Kinder Morgan agreed on August 21st to sell the U.S. portion of the Cochin pipeline to Pembina for USD 1.546 billion. Also, Kinder Morgan Canada Ltd. (KML) reached an agreement with Pembina under which Pembina has agreed to acquire all the outstanding common equity of KML including KMI’s 70% stake, subject to the terms of the arrangement agreement between KML and Pembina. The closing of these transactions are cross-conditioned upon each other. The parties originally expected to close the transactions late 4Q 2019 or 1Q 2020 including KML shareholder and regulatory approvals. KMI expects to use the proceeds to reduce debt and use the remaining proceeds to invest in projects and/or to repurchase KMI shares. Initially, proceeds will be used to reduce debt.

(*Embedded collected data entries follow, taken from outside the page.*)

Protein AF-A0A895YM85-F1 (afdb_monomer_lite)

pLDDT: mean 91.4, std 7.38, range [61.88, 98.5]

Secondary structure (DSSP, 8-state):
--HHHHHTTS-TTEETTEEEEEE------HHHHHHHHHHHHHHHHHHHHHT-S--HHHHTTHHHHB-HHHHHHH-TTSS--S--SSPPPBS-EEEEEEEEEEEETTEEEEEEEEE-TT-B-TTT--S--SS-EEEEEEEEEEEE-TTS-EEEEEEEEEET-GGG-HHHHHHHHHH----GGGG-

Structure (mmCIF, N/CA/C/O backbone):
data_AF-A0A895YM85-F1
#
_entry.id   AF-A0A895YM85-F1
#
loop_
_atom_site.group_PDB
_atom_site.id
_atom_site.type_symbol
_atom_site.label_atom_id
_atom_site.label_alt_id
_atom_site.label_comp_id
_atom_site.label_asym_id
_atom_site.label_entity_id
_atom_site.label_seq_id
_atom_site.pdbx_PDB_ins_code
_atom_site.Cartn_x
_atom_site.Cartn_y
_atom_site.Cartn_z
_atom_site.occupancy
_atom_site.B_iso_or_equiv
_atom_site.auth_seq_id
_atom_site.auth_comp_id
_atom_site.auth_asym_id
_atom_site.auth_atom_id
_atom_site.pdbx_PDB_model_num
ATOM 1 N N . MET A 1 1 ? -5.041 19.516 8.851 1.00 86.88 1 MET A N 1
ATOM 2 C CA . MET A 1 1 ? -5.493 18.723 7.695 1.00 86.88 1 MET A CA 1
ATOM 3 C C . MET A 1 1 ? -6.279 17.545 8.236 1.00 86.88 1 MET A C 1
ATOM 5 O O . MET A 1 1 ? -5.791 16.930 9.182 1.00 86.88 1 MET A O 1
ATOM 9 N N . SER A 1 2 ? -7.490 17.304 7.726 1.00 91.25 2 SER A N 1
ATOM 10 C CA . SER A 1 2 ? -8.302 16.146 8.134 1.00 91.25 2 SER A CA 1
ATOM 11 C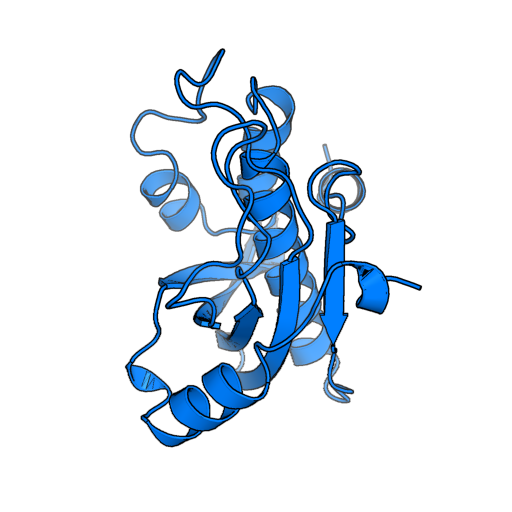 C . SER A 1 2 ? -7.764 14.847 7.532 1.00 91.25 2 SER A C 1
ATOM 13 O O . SER A 1 2 ? -6.896 14.881 6.656 1.00 91.25 2 SER A O 1
ATOM 15 N N . TYR A 1 3 ? -8.274 13.709 8.002 1.00 91.12 3 TYR A N 1
ATOM 16 C CA . TYR A 1 3 ? -7.947 12.404 7.437 1.00 91.12 3 TYR A CA 1
ATOM 17 C C . TYR A 1 3 ? -8.355 12.303 5.962 1.00 91.12 3 TYR A C 1
ATOM 19 O O . TYR A 1 3 ? -7.539 11.908 5.135 1.00 91.12 3 TYR A O 1
ATOM 27 N N . GLU A 1 4 ? -9.567 12.740 5.612 1.00 92.75 4 GLU A N 1
ATOM 28 C CA . GLU A 1 4 ? -10.099 12.709 4.241 1.00 92.75 4 GLU A CA 1
ATOM 29 C C . GLU A 1 4 ? -9.200 13.504 3.291 1.00 92.75 4 GLU A C 1
ATOM 31 O O . GLU A 1 4 ? -8.763 12.994 2.263 1.00 92.75 4 GLU A O 1
ATOM 36 N N . GLN A 1 5 ? -8.828 14.722 3.694 1.00 94.44 5 GLN A N 1
ATOM 37 C CA . GLN A 1 5 ? -7.922 15.578 2.927 1.00 94.44 5 GLN A CA 1
ATOM 38 C C . GLN A 1 5 ? -6.540 14.943 2.732 1.00 94.44 5 GLN A C 1
ATOM 40 O O . GLN A 1 5 ? -5.894 15.167 1.709 1.00 94.44 5 GLN A O 1
ATOM 45 N N . ALA A 1 6 ? -6.053 14.193 3.723 1.00 93.12 6 ALA A N 1
ATOM 46 C CA . ALA A 1 6 ? -4.768 13.513 3.640 1.00 93.12 6 ALA A CA 1
ATOM 47 C C . ALA A 1 6 ? -4.825 12.316 2.681 1.00 93.12 6 ALA A C 1
ATOM 49 O O . ALA A 1 6 ? -3.947 12.173 1.832 1.00 93.12 6 ALA A O 1
ATOM 50 N N . VAL A 1 7 ? -5.856 11.469 2.776 1.00 92.44 7 VAL A N 1
ATOM 51 C CA . VAL A 1 7 ? -5.969 10.277 1.918 1.00 92.44 7 VAL A CA 1
ATOM 52 C C . VAL A 1 7 ? -6.252 10.627 0.460 1.00 92.44 7 VAL A C 1
ATOM 54 O O . VAL A 1 7 ? -5.779 9.919 -0.424 1.00 92.44 7 VAL A O 1
ATOM 57 N N . GLU A 1 8 ? -6.944 11.738 0.192 1.00 95.19 8 GLU A N 1
ATOM 58 C CA . GLU A 1 8 ? -7.157 12.259 -1.168 1.00 95.19 8 GLU A CA 1
ATOM 59 C C . GLU A 1 8 ? -5.852 12.663 -1.870 1.00 95.19 8 GLU A C 1
ATOM 61 O O . GLU A 1 8 ? -5.783 12.654 -3.097 1.00 95.19 8 GLU A O 1
ATOM 66 N N . GLN A 1 9 ? -4.798 12.984 -1.112 1.00 95.19 9 GLN A N 1
ATOM 67 C CA . GLN A 1 9 ? -3.483 13.317 -1.669 1.00 95.19 9 GLN A CA 1
ATOM 68 C C . GLN A 1 9 ? -2.637 12.088 -2.016 1.00 95.19 9 GLN A C 1
ATOM 70 O O . GLN A 1 9 ? -1.581 12.240 -2.630 1.00 95.19 9 GLN A O 1
ATOM 75 N N . ILE A 1 10 ? -3.055 10.879 -1.626 1.00 95.31 10 ILE A N 1
ATOM 76 C CA . ILE A 1 10 ? -2.294 9.656 -1.888 1.00 95.31 10 ILE A CA 1
ATOM 77 C C . ILE A 1 10 ? -2.636 9.139 -3.297 1.00 95.31 10 ILE A C 1
ATOM 79 O O . ILE A 1 10 ? -3.768 8.707 -3.538 1.00 95.31 10 ILE A O 1
ATOM 83 N N . PRO A 1 11 ? -1.672 9.104 -4.236 1.00 94.12 11 PRO A N 1
ATOM 84 C CA . PRO A 1 11 ? -1.928 8.655 -5.598 1.00 94.12 11 PRO A CA 1
ATOM 85 C C . PRO A 1 11 ? -1.988 7.126 -5.644 1.00 94.12 11 PRO A C 1
ATOM 87 O O . PRO A 1 11 ? -0.983 6.432 -5.788 1.00 94.12 11 PRO A O 1
ATOM 90 N N . THR A 1 12 ? -3.197 6.583 -5.520 1.00 95.31 12 THR A N 1
ATOM 91 C CA . THR A 1 12 ? -3.435 5.129 -5.465 1.00 95.31 12 THR A CA 1
ATOM 92 C C . THR A 1 12 ? -3.035 4.380 -6.738 1.00 95.31 12 THR A C 1
ATOM 94 O O . THR A 1 12 ? -2.724 3.193 -6.665 1.00 95.31 12 THR A O 1
ATOM 97 N N . ALA A 1 13 ? -2.988 5.059 -7.886 1.00 96.19 13 ALA A N 1
ATOM 98 C CA . ALA A 1 13 ? -2.496 4.516 -9.154 1.00 96.19 13 ALA A CA 1
ATOM 99 C C . ALA A 1 13 ? -0.971 4.676 -9.344 1.00 96.19 13 ALA A C 1
ATOM 101 O O . ALA A 1 13 ? -0.451 4.334 -10.401 1.00 96.19 13 ALA A O 1
ATOM 102 N N . GLY A 1 14 ? -0.246 5.186 -8.343 1.00 93.75 14 GLY A N 1
ATOM 103 C CA . GLY A 1 14 ? 1.181 5.492 -8.456 1.00 93.75 14 GLY A CA 1
ATOM 104 C C . GLY A 1 14 ? 1.480 6.815 -9.158 1.00 93.75 14 GLY A C 1
ATOM 105 O O . GLY A 1 14 ? 0.595 7.634 -9.401 1.00 93.75 14 GLY A O 1
ATOM 106 N N . ALA A 1 15 ? 2.761 7.022 -9.462 1.00 93.19 15 ALA A N 1
ATOM 107 C CA . ALA A 1 15 ? 3.221 8.137 -10.290 1.00 93.19 15 ALA A CA 1
ATOM 108 C C . ALA A 1 15 ? 3.153 7.765 -11.775 1.00 93.19 15 ALA A C 1
ATOM 110 O O . ALA A 1 15 ? 3.154 6.587 -12.119 1.00 93.19 15 ALA A O 1
ATOM 111 N N . VAL A 1 16 ? 3.195 8.761 -12.662 1.00 91.81 16 VAL A N 1
ATOM 112 C CA . VAL A 1 16 ? 3.291 8.522 -14.114 1.00 91.81 16 VAL A CA 1
ATOM 113 C C . VAL A 1 16 ? 4.534 7.692 -14.448 1.00 91.81 16 VAL A C 1
ATOM 115 O O . VAL A 1 16 ? 4.485 6.787 -15.274 1.00 91.81 16 VAL A O 1
ATOM 118 N N . GLU A 1 17 ? 5.647 7.965 -13.772 1.00 91.62 17 GLU A N 1
ATOM 119 C CA . GLU A 1 17 ? 6.920 7.281 -13.970 1.00 91.62 17 GLU A CA 1
ATOM 120 C C . GLU A 1 17 ? 6.959 5.893 -13.319 1.00 91.62 17 GLU A C 1
ATOM 122 O O . GLU A 1 17 ? 7.810 5.084 -13.684 1.00 91.62 17 GLU A O 1
ATOM 127 N N . LEU A 1 18 ? 6.067 5.615 -12.364 1.00 93.81 18 LEU A N 1
ATOM 128 C CA . LEU A 1 18 ? 5.988 4.365 -11.604 1.00 93.81 18 LEU A CA 1
ATOM 129 C C . LEU A 1 18 ? 4.507 3.991 -11.375 1.00 93.81 18 LEU A C 1
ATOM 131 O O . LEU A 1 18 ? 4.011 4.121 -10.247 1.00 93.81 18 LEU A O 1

KMI received 0.3068 shares of Pembina for each KMI held share in KML. This exchange ratio results in KMI receiving approximately 25 million shares of Pembina stock for KMI’s 70% stake in KML, which equates to slightly less than 5% of Pembina’s common equity. While KMI expects to ultimately convert these shares into cash, the company plans to do so in an opportunistic and non-disruptive manner. Conversion of these shares to cash at yesterday’s closing price for Pembina of CAD 49.27 would yield pre-tax proceeds of approximately USD 935 million. Based on that closing price, the total consideration to be received by KML common shareholders is valued at CAD 15.12 per KML share, which represents a 38% premium to yesterday’s KML closing price.

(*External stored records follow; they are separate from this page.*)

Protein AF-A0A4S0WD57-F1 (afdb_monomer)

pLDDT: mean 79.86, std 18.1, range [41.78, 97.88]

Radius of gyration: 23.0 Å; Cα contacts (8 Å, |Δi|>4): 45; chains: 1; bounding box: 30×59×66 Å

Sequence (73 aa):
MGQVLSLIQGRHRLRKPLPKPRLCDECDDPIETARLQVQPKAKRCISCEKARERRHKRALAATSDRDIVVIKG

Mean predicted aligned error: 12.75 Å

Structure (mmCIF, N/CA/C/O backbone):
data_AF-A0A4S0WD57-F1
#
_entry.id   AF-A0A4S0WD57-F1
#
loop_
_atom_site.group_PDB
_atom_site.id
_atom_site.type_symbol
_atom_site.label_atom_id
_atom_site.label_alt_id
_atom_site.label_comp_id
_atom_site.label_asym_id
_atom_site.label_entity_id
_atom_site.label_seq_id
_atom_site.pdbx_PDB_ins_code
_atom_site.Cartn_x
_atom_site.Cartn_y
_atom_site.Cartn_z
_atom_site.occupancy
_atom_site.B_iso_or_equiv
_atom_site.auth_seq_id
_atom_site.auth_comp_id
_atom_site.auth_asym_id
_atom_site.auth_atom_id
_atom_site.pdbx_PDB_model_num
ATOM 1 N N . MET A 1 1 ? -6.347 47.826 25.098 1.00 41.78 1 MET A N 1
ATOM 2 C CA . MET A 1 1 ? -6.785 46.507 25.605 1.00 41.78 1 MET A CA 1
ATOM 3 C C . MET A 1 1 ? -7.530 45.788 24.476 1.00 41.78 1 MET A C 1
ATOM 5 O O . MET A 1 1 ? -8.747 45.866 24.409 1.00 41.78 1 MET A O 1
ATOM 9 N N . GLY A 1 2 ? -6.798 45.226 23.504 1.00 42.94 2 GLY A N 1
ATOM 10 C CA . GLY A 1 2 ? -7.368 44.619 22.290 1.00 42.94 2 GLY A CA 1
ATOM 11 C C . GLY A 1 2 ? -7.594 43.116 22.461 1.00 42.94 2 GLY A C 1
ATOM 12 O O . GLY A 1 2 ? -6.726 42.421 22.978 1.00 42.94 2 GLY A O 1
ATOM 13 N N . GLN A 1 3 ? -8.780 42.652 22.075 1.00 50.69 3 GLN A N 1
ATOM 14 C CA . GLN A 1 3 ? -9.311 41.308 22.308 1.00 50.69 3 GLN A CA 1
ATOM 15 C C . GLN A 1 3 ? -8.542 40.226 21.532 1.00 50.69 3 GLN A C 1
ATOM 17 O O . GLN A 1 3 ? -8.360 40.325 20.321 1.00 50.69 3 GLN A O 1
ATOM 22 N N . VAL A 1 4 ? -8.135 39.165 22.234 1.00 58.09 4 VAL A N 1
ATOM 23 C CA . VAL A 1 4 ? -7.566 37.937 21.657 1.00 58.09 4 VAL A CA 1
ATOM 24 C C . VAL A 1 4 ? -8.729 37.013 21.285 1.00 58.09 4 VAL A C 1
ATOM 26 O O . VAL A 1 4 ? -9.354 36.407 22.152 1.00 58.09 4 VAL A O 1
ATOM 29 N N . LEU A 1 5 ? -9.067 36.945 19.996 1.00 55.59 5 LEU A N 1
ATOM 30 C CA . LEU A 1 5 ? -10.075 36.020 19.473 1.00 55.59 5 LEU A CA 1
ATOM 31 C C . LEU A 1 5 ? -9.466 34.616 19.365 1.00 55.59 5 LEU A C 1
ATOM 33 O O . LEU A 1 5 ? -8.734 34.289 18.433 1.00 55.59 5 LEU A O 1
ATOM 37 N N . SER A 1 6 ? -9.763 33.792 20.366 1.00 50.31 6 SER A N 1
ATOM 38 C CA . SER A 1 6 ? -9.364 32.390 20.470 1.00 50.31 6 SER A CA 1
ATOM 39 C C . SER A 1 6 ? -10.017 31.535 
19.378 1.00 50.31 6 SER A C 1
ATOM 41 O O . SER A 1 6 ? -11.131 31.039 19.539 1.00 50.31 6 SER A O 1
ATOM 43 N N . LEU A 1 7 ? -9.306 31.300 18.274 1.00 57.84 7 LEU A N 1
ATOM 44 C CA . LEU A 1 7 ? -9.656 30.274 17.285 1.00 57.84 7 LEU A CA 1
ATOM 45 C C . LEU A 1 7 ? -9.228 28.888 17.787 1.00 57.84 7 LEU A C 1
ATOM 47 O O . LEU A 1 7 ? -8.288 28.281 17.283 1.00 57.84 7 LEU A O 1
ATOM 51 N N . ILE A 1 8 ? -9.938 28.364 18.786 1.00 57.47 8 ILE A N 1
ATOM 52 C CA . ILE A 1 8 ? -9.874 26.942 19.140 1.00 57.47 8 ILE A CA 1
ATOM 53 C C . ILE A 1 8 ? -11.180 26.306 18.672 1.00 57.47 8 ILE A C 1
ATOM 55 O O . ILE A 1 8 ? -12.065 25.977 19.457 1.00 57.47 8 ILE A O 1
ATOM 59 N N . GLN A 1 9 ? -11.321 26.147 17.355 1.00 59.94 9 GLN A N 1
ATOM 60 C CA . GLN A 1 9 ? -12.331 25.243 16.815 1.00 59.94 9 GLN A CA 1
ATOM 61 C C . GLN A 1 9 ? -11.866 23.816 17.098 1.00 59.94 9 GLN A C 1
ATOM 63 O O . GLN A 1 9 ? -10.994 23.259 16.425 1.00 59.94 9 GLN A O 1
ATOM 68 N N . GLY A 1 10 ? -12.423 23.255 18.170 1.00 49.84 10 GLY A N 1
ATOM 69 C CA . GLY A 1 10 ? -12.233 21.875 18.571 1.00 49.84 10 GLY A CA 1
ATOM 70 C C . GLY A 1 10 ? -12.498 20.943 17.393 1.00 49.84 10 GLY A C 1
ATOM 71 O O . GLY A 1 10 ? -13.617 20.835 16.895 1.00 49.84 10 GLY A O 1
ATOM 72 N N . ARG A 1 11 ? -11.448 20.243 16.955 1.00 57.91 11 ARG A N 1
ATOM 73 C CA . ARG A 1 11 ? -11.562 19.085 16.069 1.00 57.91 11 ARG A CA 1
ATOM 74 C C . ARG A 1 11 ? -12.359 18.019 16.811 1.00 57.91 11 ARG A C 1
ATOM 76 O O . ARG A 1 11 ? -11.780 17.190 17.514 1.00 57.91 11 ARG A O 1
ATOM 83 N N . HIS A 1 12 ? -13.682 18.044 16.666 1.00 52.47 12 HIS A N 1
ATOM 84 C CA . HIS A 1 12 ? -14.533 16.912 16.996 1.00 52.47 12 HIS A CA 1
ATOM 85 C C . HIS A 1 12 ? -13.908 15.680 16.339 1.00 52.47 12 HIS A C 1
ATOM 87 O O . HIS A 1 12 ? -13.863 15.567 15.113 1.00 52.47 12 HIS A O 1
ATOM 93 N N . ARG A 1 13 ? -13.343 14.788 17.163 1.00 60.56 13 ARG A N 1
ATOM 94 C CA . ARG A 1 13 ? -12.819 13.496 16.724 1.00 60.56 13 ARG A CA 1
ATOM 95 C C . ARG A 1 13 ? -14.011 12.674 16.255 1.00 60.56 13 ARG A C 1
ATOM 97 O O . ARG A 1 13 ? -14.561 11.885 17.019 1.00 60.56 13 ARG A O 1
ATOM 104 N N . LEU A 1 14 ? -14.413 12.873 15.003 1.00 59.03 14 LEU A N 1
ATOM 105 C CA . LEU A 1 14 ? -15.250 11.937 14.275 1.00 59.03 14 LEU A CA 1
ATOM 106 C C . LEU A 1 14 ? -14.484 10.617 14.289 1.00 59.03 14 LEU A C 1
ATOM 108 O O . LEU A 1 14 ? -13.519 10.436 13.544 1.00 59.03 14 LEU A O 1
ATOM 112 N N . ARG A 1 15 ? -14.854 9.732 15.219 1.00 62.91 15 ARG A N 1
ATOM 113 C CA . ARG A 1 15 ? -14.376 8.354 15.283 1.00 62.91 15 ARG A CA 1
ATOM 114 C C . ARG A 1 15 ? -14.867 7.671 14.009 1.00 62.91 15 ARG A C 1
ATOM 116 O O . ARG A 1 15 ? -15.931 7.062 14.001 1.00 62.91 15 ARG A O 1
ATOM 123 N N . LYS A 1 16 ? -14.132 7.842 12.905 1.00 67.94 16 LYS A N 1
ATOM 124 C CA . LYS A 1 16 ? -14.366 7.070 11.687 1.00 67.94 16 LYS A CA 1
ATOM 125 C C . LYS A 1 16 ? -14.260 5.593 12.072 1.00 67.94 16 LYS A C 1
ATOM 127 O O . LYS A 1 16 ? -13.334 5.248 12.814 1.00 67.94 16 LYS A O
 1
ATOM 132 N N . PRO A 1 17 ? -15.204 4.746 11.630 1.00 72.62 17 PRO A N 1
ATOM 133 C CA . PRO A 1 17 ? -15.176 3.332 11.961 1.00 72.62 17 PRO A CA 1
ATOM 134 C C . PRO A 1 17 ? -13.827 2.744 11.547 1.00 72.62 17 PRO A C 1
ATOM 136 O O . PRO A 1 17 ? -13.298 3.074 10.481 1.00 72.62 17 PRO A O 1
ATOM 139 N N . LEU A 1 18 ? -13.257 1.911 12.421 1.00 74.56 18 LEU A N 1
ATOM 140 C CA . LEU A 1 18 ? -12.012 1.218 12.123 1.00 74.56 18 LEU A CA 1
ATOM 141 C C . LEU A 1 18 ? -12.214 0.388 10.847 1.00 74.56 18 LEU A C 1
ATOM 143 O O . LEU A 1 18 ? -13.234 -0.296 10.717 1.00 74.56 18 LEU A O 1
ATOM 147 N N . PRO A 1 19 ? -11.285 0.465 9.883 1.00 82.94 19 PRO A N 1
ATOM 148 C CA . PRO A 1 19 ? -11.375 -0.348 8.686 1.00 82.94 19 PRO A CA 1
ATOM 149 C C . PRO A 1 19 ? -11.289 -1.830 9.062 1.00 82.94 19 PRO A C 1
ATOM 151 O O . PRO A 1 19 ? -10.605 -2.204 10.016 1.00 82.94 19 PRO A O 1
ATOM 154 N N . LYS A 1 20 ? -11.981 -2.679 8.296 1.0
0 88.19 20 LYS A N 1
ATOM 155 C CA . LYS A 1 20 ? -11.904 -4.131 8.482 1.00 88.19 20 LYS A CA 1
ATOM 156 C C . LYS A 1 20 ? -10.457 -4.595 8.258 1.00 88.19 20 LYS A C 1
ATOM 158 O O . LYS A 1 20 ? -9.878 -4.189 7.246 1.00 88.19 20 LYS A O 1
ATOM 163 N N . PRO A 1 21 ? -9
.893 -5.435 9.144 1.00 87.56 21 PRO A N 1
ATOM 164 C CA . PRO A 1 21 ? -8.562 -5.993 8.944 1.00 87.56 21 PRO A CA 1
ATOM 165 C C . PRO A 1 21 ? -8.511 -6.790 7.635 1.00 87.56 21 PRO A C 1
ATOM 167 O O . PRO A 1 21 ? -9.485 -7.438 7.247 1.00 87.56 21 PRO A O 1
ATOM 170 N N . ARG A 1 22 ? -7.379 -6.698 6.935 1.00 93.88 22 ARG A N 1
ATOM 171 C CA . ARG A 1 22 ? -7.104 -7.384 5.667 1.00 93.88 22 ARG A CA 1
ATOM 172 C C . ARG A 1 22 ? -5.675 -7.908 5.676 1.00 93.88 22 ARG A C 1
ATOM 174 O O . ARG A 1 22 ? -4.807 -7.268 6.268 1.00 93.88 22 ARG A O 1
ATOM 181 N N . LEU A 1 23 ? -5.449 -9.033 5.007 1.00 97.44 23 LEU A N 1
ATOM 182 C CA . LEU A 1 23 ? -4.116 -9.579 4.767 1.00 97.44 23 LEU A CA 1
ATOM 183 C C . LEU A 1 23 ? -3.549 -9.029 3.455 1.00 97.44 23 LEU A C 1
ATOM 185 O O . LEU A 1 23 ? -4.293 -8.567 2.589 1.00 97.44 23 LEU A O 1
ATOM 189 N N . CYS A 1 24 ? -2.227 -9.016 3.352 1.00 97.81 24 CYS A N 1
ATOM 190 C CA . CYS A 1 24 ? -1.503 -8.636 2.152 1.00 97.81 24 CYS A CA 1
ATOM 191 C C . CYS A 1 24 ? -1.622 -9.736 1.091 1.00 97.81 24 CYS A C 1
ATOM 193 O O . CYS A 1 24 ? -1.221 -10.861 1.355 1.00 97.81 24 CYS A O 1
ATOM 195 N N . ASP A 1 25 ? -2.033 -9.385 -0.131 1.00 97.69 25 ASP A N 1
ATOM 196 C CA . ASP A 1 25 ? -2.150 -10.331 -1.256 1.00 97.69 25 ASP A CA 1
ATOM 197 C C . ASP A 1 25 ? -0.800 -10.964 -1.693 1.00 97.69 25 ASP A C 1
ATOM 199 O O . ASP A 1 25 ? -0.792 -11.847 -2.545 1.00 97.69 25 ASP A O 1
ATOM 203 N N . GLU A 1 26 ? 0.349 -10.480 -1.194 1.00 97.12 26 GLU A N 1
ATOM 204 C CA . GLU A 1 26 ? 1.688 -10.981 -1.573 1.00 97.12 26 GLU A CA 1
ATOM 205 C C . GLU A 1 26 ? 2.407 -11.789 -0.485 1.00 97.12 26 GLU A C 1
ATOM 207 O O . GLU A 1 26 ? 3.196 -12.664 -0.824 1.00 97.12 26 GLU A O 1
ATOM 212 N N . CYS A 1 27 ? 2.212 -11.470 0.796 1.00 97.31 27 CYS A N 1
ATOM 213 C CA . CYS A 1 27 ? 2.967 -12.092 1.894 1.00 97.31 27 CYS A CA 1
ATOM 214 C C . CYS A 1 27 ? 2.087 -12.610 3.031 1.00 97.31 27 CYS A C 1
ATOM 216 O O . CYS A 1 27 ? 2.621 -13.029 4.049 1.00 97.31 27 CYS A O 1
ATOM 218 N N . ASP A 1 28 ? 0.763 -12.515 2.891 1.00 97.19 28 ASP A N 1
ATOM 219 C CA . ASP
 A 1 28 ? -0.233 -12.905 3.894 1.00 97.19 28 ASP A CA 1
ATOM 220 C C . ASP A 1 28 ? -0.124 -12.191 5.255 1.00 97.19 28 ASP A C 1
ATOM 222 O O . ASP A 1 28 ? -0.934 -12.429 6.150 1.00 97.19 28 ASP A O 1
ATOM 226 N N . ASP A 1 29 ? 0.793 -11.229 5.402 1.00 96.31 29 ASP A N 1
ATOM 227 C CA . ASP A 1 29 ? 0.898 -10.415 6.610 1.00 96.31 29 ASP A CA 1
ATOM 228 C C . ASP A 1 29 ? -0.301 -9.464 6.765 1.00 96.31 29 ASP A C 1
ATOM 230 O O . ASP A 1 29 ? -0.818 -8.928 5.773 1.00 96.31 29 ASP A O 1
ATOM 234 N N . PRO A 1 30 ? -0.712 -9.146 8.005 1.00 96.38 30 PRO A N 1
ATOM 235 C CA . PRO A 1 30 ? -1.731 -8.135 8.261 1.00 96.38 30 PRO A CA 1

The Canadian Competition Bureau sent a letter indicating they do not intention to challenge the acquisition on November 20th, and Kinder Morgan announced on November 26th that ISS and Glass Lewis have both endorsed the transaction as a positive for shareholders. Kinder Morgan Canada shareholders approved the acquisition on December 10th, and the deal closed on December 16th.